Work task: Copy out each line of the data below in which the string "backbone" appears.

Study material:
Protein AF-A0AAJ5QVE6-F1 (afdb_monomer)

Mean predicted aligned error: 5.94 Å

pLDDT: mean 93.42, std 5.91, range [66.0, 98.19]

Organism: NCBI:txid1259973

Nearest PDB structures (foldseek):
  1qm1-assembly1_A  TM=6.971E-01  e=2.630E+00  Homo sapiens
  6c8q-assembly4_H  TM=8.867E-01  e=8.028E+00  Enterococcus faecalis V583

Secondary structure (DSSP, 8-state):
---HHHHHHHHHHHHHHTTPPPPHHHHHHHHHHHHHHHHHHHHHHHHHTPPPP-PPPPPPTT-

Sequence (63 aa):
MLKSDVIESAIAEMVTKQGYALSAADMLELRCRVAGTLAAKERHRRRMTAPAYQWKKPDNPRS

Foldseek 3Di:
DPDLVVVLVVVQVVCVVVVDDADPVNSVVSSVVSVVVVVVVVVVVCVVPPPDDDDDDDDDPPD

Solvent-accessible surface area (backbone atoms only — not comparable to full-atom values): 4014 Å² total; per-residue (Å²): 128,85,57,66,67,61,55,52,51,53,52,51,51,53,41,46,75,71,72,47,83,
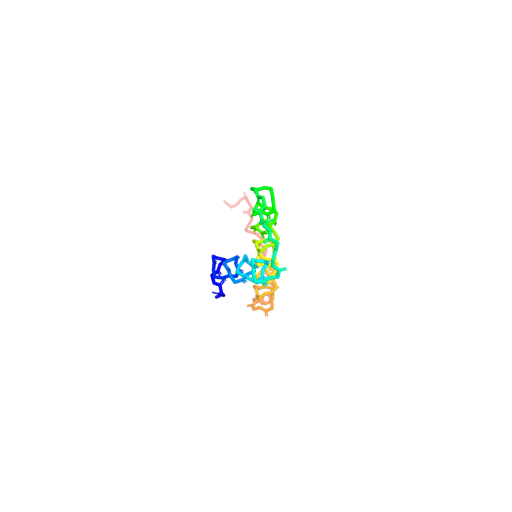80,50,75,66,53,54,50,51,50,50,53,52,51,52,52,52,53,51,51,52,50,53,49,51,52,62,75,69,49,75,83,88,75,91,72,84,77,77,71,95,83,119

Radius of gyration: 20.75 Å; Cα contacts (8 Å, |Δi|>4): 16; chains: 1; bounding box: 33×16×71 Å

Structure (mmCIF, N/CA/C/O backbone):
data_AF-A0AAJ5QVE6-F1
#
_entry.id   AF-A0AAJ5QVE6-F1
#
loop_
_atom_site.group_PDB
_atom_site.id
_atom_site.type_symbol
_atom_site.label_atom_id
_atom_site.label_alt_id
_atom_site.label_comp_id
_atom_site.label_asym_id
_atom_site.label_entity_id
_atom_site.label_seq_id
_atom_site.pdbx_PDB_ins_code
_atom_site.Cartn_x
_atom_site.Cartn_y
_atom_site.Cartn_z
_atom_site.occupancy
_atom_site.B_iso_or_equi
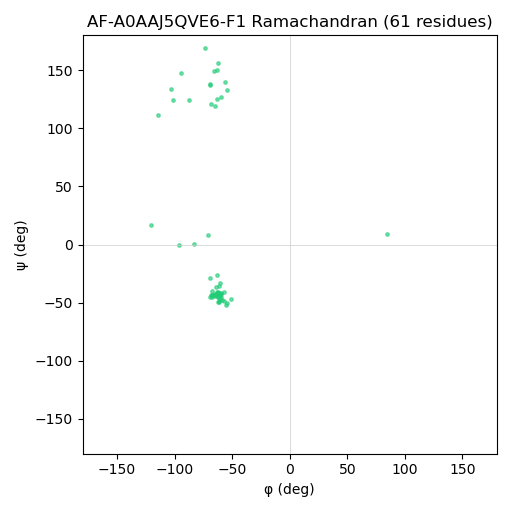v
_atom_site.auth_seq_id
_atom_site.auth_comp_id
_atom_site.auth_asym_id
_atom_site.auth_atom_id
_atom_site.pdbx_PDB_model_num
ATOM 1 N N . MET A 1 1 ? 6.566 -9.780 -4.374 1.00 72.75 1 MET A N 1
ATOM 2 C CA . MET A 1 1 ? 6.205 -8.641 -3.496 1.00 72.75 1 MET A CA 1
ATOM 3 C C
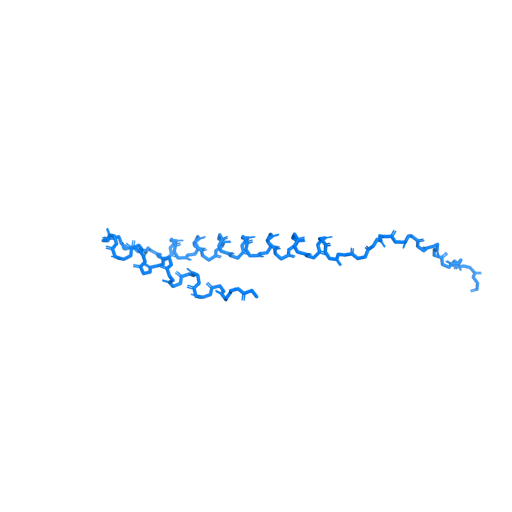 . MET A 1 1 ? 5.408 -9.185 -2.328 1.00 72.75 1 MET A C 1
ATOM 5 O O . MET A 1 1 ? 4.686 -10.152 -2.532 1.00 72.75 1 MET A O 1
ATOM 9 N N . LEU A 1 2 ? 5.547 -8.601 -1.134 1.00 80.81 2 LEU A N 1
ATOM 10 C CA . LEU A 1 2 ? 4.597 -8.857 -0.048 1.00 80.81 2 LEU A CA 1
ATOM 11 C C . LEU A 1 2 ? 3.185 -8.516 -0.544 1.00 80.81 2 LEU A C 1
ATOM 13 O O . LEU A 1 2 ? 3.021 -7.545 -1.287 1.00 80.81 2 LEU A O 1
ATOM 17 N N . LYS A 1 3 ? 2.201 -9.341 -0.184 1.00 91.88 3 LYS A N 1
ATOM 18 C CA . LYS A 1 3 ? 0.797 -9.098 -0.536 1.00 91.88 3 LYS A CA 1
ATOM 19 C C . LYS A 1 3 ? 0.296 -7.887 0.257 1.00 91.88 3 LYS A C 1
ATOM 21 O O . LYS A 1 3 ? 0.623 -7.782 1.439 1.00 91.88 3 LYS A O 1
ATOM 26 N N . SER A 1 4 ? -0.464 -6.999 -0.386 1.00 93.81 4 SER A N 1
ATOM 27 C CA . SER A 1 4 ? -1.066 -5.814 0.251 1.00 93.81 4 SER A CA 1
ATOM 28 C C . SER A 1 4 ? -1.824 -6.197 1.515 1.00 93.81 4 SER A C 1
ATOM 30 O O . SER A 1 4 ? -1.552 -5.641 2.572 1.00 93.81 4 SER A O 1
ATOM 32 N N . ASP A 1 5 ? -2.644 -7.241 1.428 1.00 95.00 5 ASP A N 1
ATOM
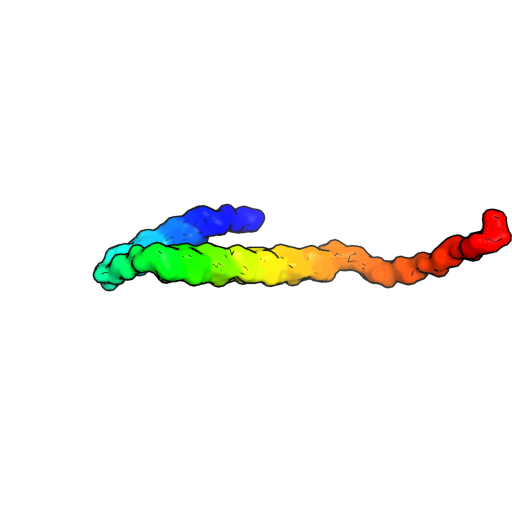 33 C CA . ASP A 1 5 ? -3.532 -7.675 2.507 1.00 95.00 5 ASP A CA 1
ATOM 34 C C . ASP A 1 5 ? -2.753 -8.079 3.763 1.00 95.00 5 ASP A C 1
ATOM 36 O O . ASP A 1 5 ? -3.166 -7.782 4.875 1.00 95.00 5 ASP A O 1
ATOM 40 N N . VAL A 1 6 ? -1.570 -8.682 3.600 1.00 96.56 6 VAL A N 1
ATOM 41 C CA . VAL A 1 6 ? -0.707 -9.054 4.734 1.00 96.56 6 VAL A CA 1
ATOM 42 C C . VAL A 1 6 ? -0.161 -7.810 5.437 1.00 96.56 6 VAL A C 1
ATOM 44 O O . VAL A 1 6 ? -0.082 -7.779 6.662 1.00 96.56 6 VAL A O 1
ATOM 47 N N . ILE A 1 7 ? 0.214 -6.780 4.675 1.00 96.62 7 ILE A N 1
ATOM 48 C CA . ILE A 1 7 ? 0.716 -5.513 5.226 1.00 96.62 7 ILE A CA 1
ATOM 49 C C . ILE A 1 7 ? -0.421 -4.761 5.924 1.00 96.62 7 ILE A C 1
ATOM 51 O O . ILE A 1 7 ? -0.240 -4.272 7.036 1.00 96.62 7 ILE A O 1
ATOM 55 N N . GLU A 1 8 ? -1.590 -4.693 5.290 1.00 97.12 8 GLU A N 1
ATOM 56 C CA . GLU A 1 8 ? -2.778 -4.042 5.839 1.00 97.12 8 GLU A CA 1
ATOM 57 C C . GL
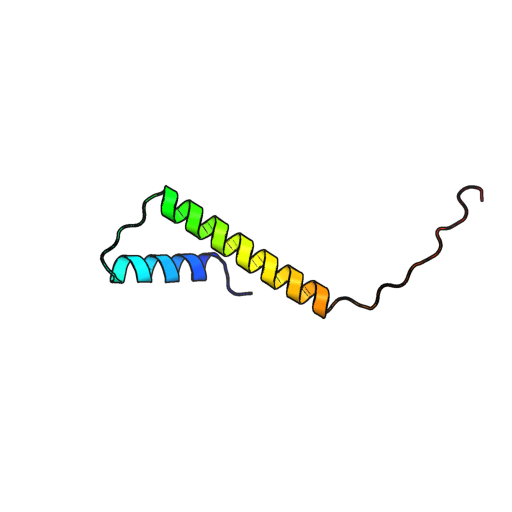U A 1 8 ? -3.235 -4.710 7.138 1.00 97.12 8 GLU A C 1
ATOM 59 O O . GLU A 1 8 ? -3.405 -4.019 8.141 1.00 97.12 8 GLU A O 1
ATOM 64 N N . SER A 1 9 ? -3.354 -6.043 7.161 1.00 96.38 9 SER A N 1
ATOM 65 C CA . SER A 1 9 ? -3.711 -6.798 8.368 1.00 96.38 9 SER A CA 1
ATOM 66 C C . SER A 1 9 ? -2.688 -6.615 9.485 1.00 96.38 9 SER A C 1
ATOM 68 O O . SER A 1 9 ? -3.081 -6.366 10.619 1.00 96.38 9 SER A O 1
ATOM 70 N N . ALA A 1 10 ? -1.386 -6.663 9.184 1.00 97.06 10 ALA A N 1
ATOM 71 C CA . ALA A 1 10 ? -0.351 -6.464 10.198 1.00 97.06 10 ALA A CA 1
ATOM 72 C C . ALA A 1 10 ? -0.410 -5.061 10.827 1.00 97.06 10 ALA A C 1
ATOM 74 O O . ALA A 1 10 ? -0.264 -4.918 12.043 1.00 97.06 10 ALA A O 1
ATOM 75 N N . ILE A 1 11 ? -0.648 -4.022 10.017 1.00 96.56 11 ILE A N 1
ATOM 76 C CA . ILE A 1 11 ? -0.806 -2.651 10.519 1.00 96.56 11 ILE A CA 1
ATOM 77 C C . ILE A 1 11 ? -2.097 -2.532 11.335 1.00 96.56 11 ILE A C 1
ATOM 79 O O . ILE A 1 11 ? -2.065 -1.964 12.424 1.00 96.56 11 ILE A O 1
ATOM 83 N N . ALA A 1 12 ? -3.205 -3.106 10.863 1.00 96.44 12 ALA A N 1
ATOM 84 C CA . ALA A 1 12 ? -4.471 -3.090 11.588 1.00 96.44 12 ALA A CA 1
ATOM 85 C C . ALA A 1 12 ? -4.363 -3.779 12.957 1.00 96.44 12 ALA A C 1
ATOM 87 O O . ALA A 1 12 ? -4.745 -3.194 13.969 1.00 96.44 12 ALA A O 1
ATOM 88 N N . GLU A 1 13 ? -3.753 -4.965 13.016 1.00 96.94 13 GLU A N 1
ATOM 89 C CA . GLU A 1 13 ? -3.498 -5.678 14.271 1.00 96.94 13 GLU A CA 1
ATOM 90 C C . GLU A 1 13 ? -2.620 -4.872 15.230 1.00 96.94 13 GLU A C 1
ATOM 92 O O . GLU A 1 13 ? -2.872 -4.848 16.435 1.00 96.94 13 GLU A O 1
ATOM 97 N N . MET A 1 14 ? -1.582 -4.210 14.716 1.00 97.81 14 MET A N 1
ATOM 98 C CA . MET A 1 14 ? -0.707 -3.366 15.524 1.00 97.81 14 MET A CA 1
ATOM 99 C C . MET A 1 14 ? -1.477 -2.190 16.140 1.00 97.81 14 MET A C 1
ATOM 101 O O . MET A 1 14 ? -1.277 -1.890 17.316 1.00 97.81 14 MET A O 1
ATOM 105 N N . VAL A 1 15 ? -2.368 -1.551 15.378 1.00 96.69 15 VAL A N 1
ATOM 106 C CA . VAL A 1 15 ? -3.215 -0.451 15.864 1.00 96.69 15 VAL A CA 1
ATOM 107 C C . VAL A 1 15 ? -4.186 -0.948 16.940 1.00 96.69 15 VAL A C 1
ATOM 109 O O . VAL A 1 15 ? -4.282 -0.336 18.004 1.00 96.69 15 VAL A O 1
ATOM 112 N N . THR A 1 16 ? -4.820 -2.106 16.729 1.00 94.88 16 THR A N 1
ATOM 113 C CA . THR A 1 16 ? -5.691 -2.737 17.733 1.00 94.88 16 THR A CA 1
ATOM 114 C C . THR A 1 16 ? -4.934 -3.091 19.014 1.00 94.88 16 THR A C 1
ATOM 116 O O . THR A 1 16 ? -5.427 -2.829 20.108 1.00 94.88 16 THR A O 1
ATOM 119 N N . LYS A 1 17 ? -3.709 -3.625 18.912 1.00 97.19 17 LYS A N 1
ATOM 120 C CA . LYS A 1 17 ? -2.854 -3.924 20.078 1.00 97.19 17 LYS A CA 1
ATOM 121 C C . LYS A 1 17 ? -2.461 -2.678 20.871 1.00 97.19 17 LYS A C 1
ATOM 123 O O . LYS A 1 17 ? -2.198 -2.784 22.063 1.00 97.
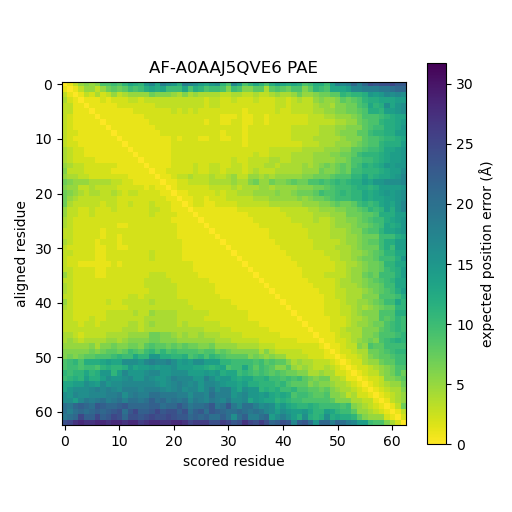19 17 LYS A O 1
ATOM 128 N N . GLN A 1 18 ? -2.433 -1.513 20.231 1.00 96.69 
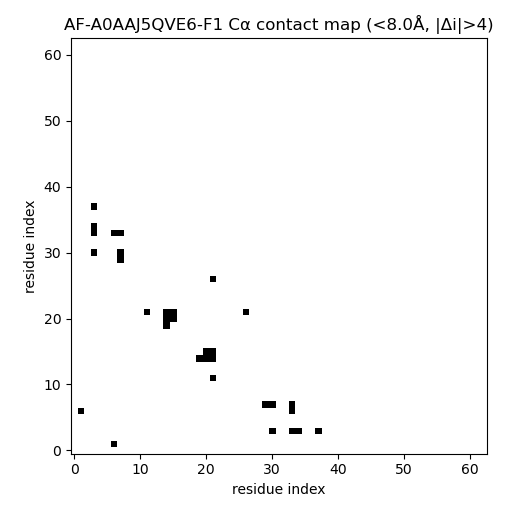18 GLN A N 1
ATOM 129 C CA . GLN A 1 18 ? -2.199 -0.227 20.890 1.00 96.69 18 GLN A CA 1
ATOM 130 C C . GLN A 1 18 ? -3.472 0.370 21.518 1.00 96.69 18 GLN A C 1
ATOM 132 O O . GLN A 1 18 ? -
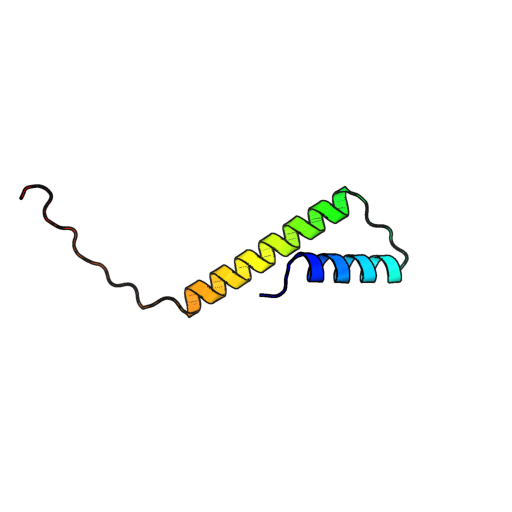3.406 1.443 22.110 1.00 96.69 18 GLN A O 1
ATOM 137 N N . GLY A 1 19 ? -4.617 -0.315 21.421 1.00 96.19 19 GLY A N 1
ATOM 138 C CA . GLY A 1 19 ? -5.887 0.119 22.008 1.00 96.19 19 GLY A CA 1
ATOM 139 C C . GLY A 1 19 ? -6.687 1.091 21.139 1.00 96.19 19 GLY A C 1
ATOM 140 O O . GLY A 1 19 ? -7.692 1.627 21.600 1.00 96.19 19 GLY A O 1
ATOM 141 N N . TYR A 1 20 ? -6.275 1.312 19.890 1.00 95.44 20 TYR A N 1
ATOM 142 C CA . TYR A 1 20 ? -6.998 2.161 18.948 1.00 95.44 20 TYR A CA 1
ATOM 143 C C . TYR A 1 20 ? -7.933 1.331 18.061 1.00 95.44 20 TYR A C 1
ATOM 145 O O . TYR A 1 20 ? -7.629 0.197 17.683 1.00 95.44 20 TYR A O 1
ATOM 153 N N . ALA A 1 21 ? -9.063 1.927 17.685 1.00 93.88 21 ALA A N 1
ATOM 154 C CA . ALA A 1 21 ? -9.985 1.374 16.703 1.00 93.88 21 ALA A CA 1
ATOM 155 C C . ALA A 1 21 ? -9.814 2.099 15.364 1.00 93.88 21 ALA A C 1
ATOM 157 O O . ALA A 1 21 ? -9.762 3.326 15.326 1.00 93.88 21 ALA A O 1
ATOM 158 N N . LEU A 1 22 ? -9.748 1.337 14.273 1.00 94.56 22 LEU A N 1
ATOM 159 C CA . LEU A 1 22 ? -9.710 1.888 12.921 1.00 94.56 22 LEU A CA 1
ATOM 160 C C . LEU A 1 22 ? -11.134 2.102 12.416 1.00 94.56 22 LEU A C 1
ATOM 162 O O . LEU A 1 22 ? -11.937 1.168 12.371 1.00 94.56 22 LEU A O 1
ATOM 166 N N . SER A 1 23 ? -11.440 3.327 12.005 1.00 96.69 23 SER A N 1
ATOM 167 C CA . SER A 1 23 ? -12.664 3.633 11.277 1.00 96.69 23 SER A CA 1
ATOM 168 C C . SER A 1 23 ? -12.589 3.126 9.831 1.00 96.69 23 SER A C 1
ATOM 170 O O . SER A 1 23 ? -11.532 2.755 9.312 1.00 96.69 23 SER A O 1
ATOM 172 N N . ALA A 1 24 ? -13.725 3.153 9.131 1.00 96.19 24 ALA A N 1
ATOM 173 C CA . ALA A 1 24 ? -13.759 2.840 7.703 1.00 96.19 24 ALA A CA 1
ATOM 174 C C . ALA A 1 24 ? -12.885 3.799 6.869 1.00 96.19 24 ALA A C 1
ATOM 176 O O . ALA A 1 24 ? -12.292 3.376 5.875 1.00 96.19 24 ALA A O 1
ATOM 177 N N . ALA A 1 25 ? -12.781 5.067 7.287 1.00 97.81 25 ALA A N 1
ATOM 178 C CA . ALA A 1 25 ? -11.926 6.055 6.637 1.00 97.81 25 ALA A CA 1
ATOM 179 C C . ALA A 1 25 ? -10.440 5.724 6.840 1.00 97.81 25 ALA A C 1
ATOM 181 O O . ALA A 1 25 ? -9.687 5.721 5.867 1.00 97.81 25 ALA A O 1
ATOM 182 N N . ASP A 1 26 ? -10.045 5.331 8.054 1.00 96.88 26 ASP A N 1
ATOM 183 C CA . ASP A 1 26 ? -8.660 4.937 8.350 1.00 96.88 26 ASP A CA 1
ATOM 184 C C . ASP A 1 26 ? -8.252 3.696 7.547 1.00 96.88 26 ASP A C 1
ATOM 186 O O . ASP A 1 26 ? -7.159 3.630 6.987 1.00 96.88 26 ASP A O 1
ATOM 190 N N . MET A 1 27 ? -9.159 2.720 7.422 1.00 97.00 27 MET A N 1
ATOM 191 C CA . MET A 1 27 ? -8.934 1.530 6.597 1.00 97.00 27 MET A CA 1
ATOM 192 C C . MET A 1 27 ? -8.781 1.867 5.109 1.00 97.00 27 MET A C 1
ATOM 194 O O . MET A 1 27 ? -7.987 1.233 4.410 1.00 97.00 27 MET A O 1
ATOM 198 N N . LEU A 1 28 ? -9.530 2.849 4.602 1.00 97.94 28 LEU A N 1
ATOM 199 C CA . LEU A 1 28 ? -9.379 3.324 3.227 1.00 97.94 28 LEU A CA 1
ATOM 200 C C . LEU A 1 28 ? -8.034 4.037 3.033 1.00 97.94 28 LEU A C 1
ATOM 202 O O . LEU A 1 28 ? -7.328 3.764 2.062 1.00 97.94 28 LEU A O 1
ATOM 206 N N . GLU A 1 29 ? -7.657 4.912 3.962 1.00 97.69 29 GLU A N 1
ATOM 207 C CA . GLU A 1 29 ? -6.378 5.619 3.928 1.00 97.69 29 GLU A CA 1
ATOM 208 C C . GLU A 1 29 ? -5.194 4.644 3.973 1.00 97.69 29 GLU A C 1
ATOM 210 O O . GLU A 1 29 ? -4.255 4.766 3.178 1.00 97.69 29 GLU A O 1
ATOM 215 N N . LEU A 1 30 ? -5.270 3.632 4.841 1.00 97.06 30 LEU A N 1
ATOM 216 C CA . LEU A 1 30 ? -4.287 2.560 4.952 1.00 97.06 30 LEU A CA 1
ATOM 217 C C . LEU A 1 30 ? -4.079 1.849 3.608 1.00 97.06 30 LEU A C 1
ATOM 219 O O . LEU A 1 30 ? -2.947 1.780 3.124 1.00 97.06 30 LEU A O 1
ATOM 223 N N . ARG A 1 31 ? -5.162 1.393 2.967 1.00 97.75 31 ARG A N 1
ATOM 224 C CA . ARG A 1 31 ? -5.125 0.741 1.643 1.00 97.75 31 ARG A CA 1
ATOM 225 C C . ARG A 1 31 ? -4.479 1.623 0.586 1.00 97.75 31 ARG A C 1
ATOM 227 O O . ARG A 1 31 ? -3.581 1.180 -0.128 1.00 97.75 31 ARG A O 1
ATOM 234 N N . CYS A 1 32 ? -4.892 2.887 0.506 1.00 98.19 32 CYS A N 1
ATOM 235 C CA . CYS A 1 32 ? -4.347 3.844 -0.455 1.00 98.19 32 CYS A CA 1
ATOM 236 C C . CYS A 1 32 ? -2.835 4.038 -0.270 1.00 98.19 32 CYS A C 1
ATOM 238 O O . CYS A 1 32 ? -2.075 4.003 -1.243 1.00 98.19 32 CYS A O 1
ATOM 240 N N . ARG A 1 33 ? -2.374 4.192 0.977 1.00 97.94 33 ARG A N 1
ATOM 241 C CA . ARG A 1 33 ? -0.948 4.361 1.298 1.00 97.94 33 ARG A CA 1
ATOM 242 C C . ARG A 1 33 ? -0.131 3.108 0.997 1.00 97.94 33 ARG A C 1
ATOM 244 O O . ARG A 1 33 ? 0.951 3.216 0.409 1.00 97.94 33 ARG A O 1
ATOM 251 N N . VAL A 1 34 ? -0.641 1.930 1.356 1.00 97.31 34 VAL A N 1
ATOM 252 C CA . VAL A 1 34 ? 0.007 0.643 1.059 1.00 97.31 34 VAL A CA 1
ATOM 253 C C . VAL A 1 34 ? 0.114 0.446 -0.453 1.00 97.31 34 VAL A C 1
ATOM 255 O O . VAL A 1 34 ? 1.214 0.203 -0.957 1.00 97.31 34 VAL A O 1
ATOM 258 N N . ALA A 1 35 ? -0.978 0.642 -1.195 1.00 96.75 35 ALA A N 1
ATOM 259 C CA . ALA A 1 35 ? -0.998 0.524 -2.650 1.00 96.75 35 ALA A CA 1
ATOM 260 C C . ALA A 1 35 ? -0.011 1.492 -3.324 1.00 96.75 35 ALA A C 1
ATOM 262 O O . ALA A 1 35 ? 0.794 1.071 -4.159 1.00 96.75 35 ALA A O 1
ATOM 263 N N . GLY A 1 36 ? -0.008 2.768 -2.922 1.00 97.12 36 GLY A N 1
ATOM 264 C CA . GLY A 1 36 ? 0.909 3.776 -3.459 1.00 97.12 36 GLY A CA 1
ATOM 265 C C . GLY A 1 36 ? 2.380 3.434 -3.208 1.00 97.12 36 GLY A C 1
ATOM 266 O O . GLY A 1 36 ? 3.209 3.514 -4.117 1.00 97.12 36 GLY A O 1
ATOM 267 N N . THR A 1 37 ? 2.704 2.968 -2.001 1.00 96.81 37 THR A N 1
ATOM 268 C CA . THR A 1 37 ? 4.073 2.579 -1.627 1.00 96.81 37 THR A CA 1
ATOM 269 C C . THR A 1 37 ? 4.539 1.346 -2.403 1.00 96.81 37 THR A C 1
ATOM 271 O O . THR A 1 37 ? 5.659 1.314 -2.923 1.00 96.81 37 THR A O 1
ATOM 274 N N . LEU A 1 38 ? 3.676 0.334 -2.538 1.00 96.44 38 LEU A N 1
ATOM 275 C CA . LEU A 1 38 ? 3.964 -0.870 -3.318 1.00 96.44 38 LEU A CA 1
ATOM 276 C C . LEU A 1 38 ? 4.167 -0.546 -4.802 1.00 96.44 38 LEU A C 1
ATOM 278 O O . LEU A 1 38 ? 5.127 -1.032 -5.404 1.00 96.44 38 LEU A O 1
ATOM 282 N N . ALA A 1 39 ? 3.328 0.318 -5.377 1.00 95.81 39 ALA A N 1
ATOM 283 C CA . ALA A 1 39 ? 3.468 0.776 -6.755 1.00 95.81 39 ALA A CA 1
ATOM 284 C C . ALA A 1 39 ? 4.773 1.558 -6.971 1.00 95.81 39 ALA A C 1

Written answer:
Solvent-accessible surface area (backbone atoms only — not comparable to full-atom values): 4014 Å² total; per-residue (Å²): 128,85,57,66,67,61,55,52,51,53,52,51,51,53,41,46,75,71,72,47,83,
Structure (mmCIF, N/CA/C/O backbone):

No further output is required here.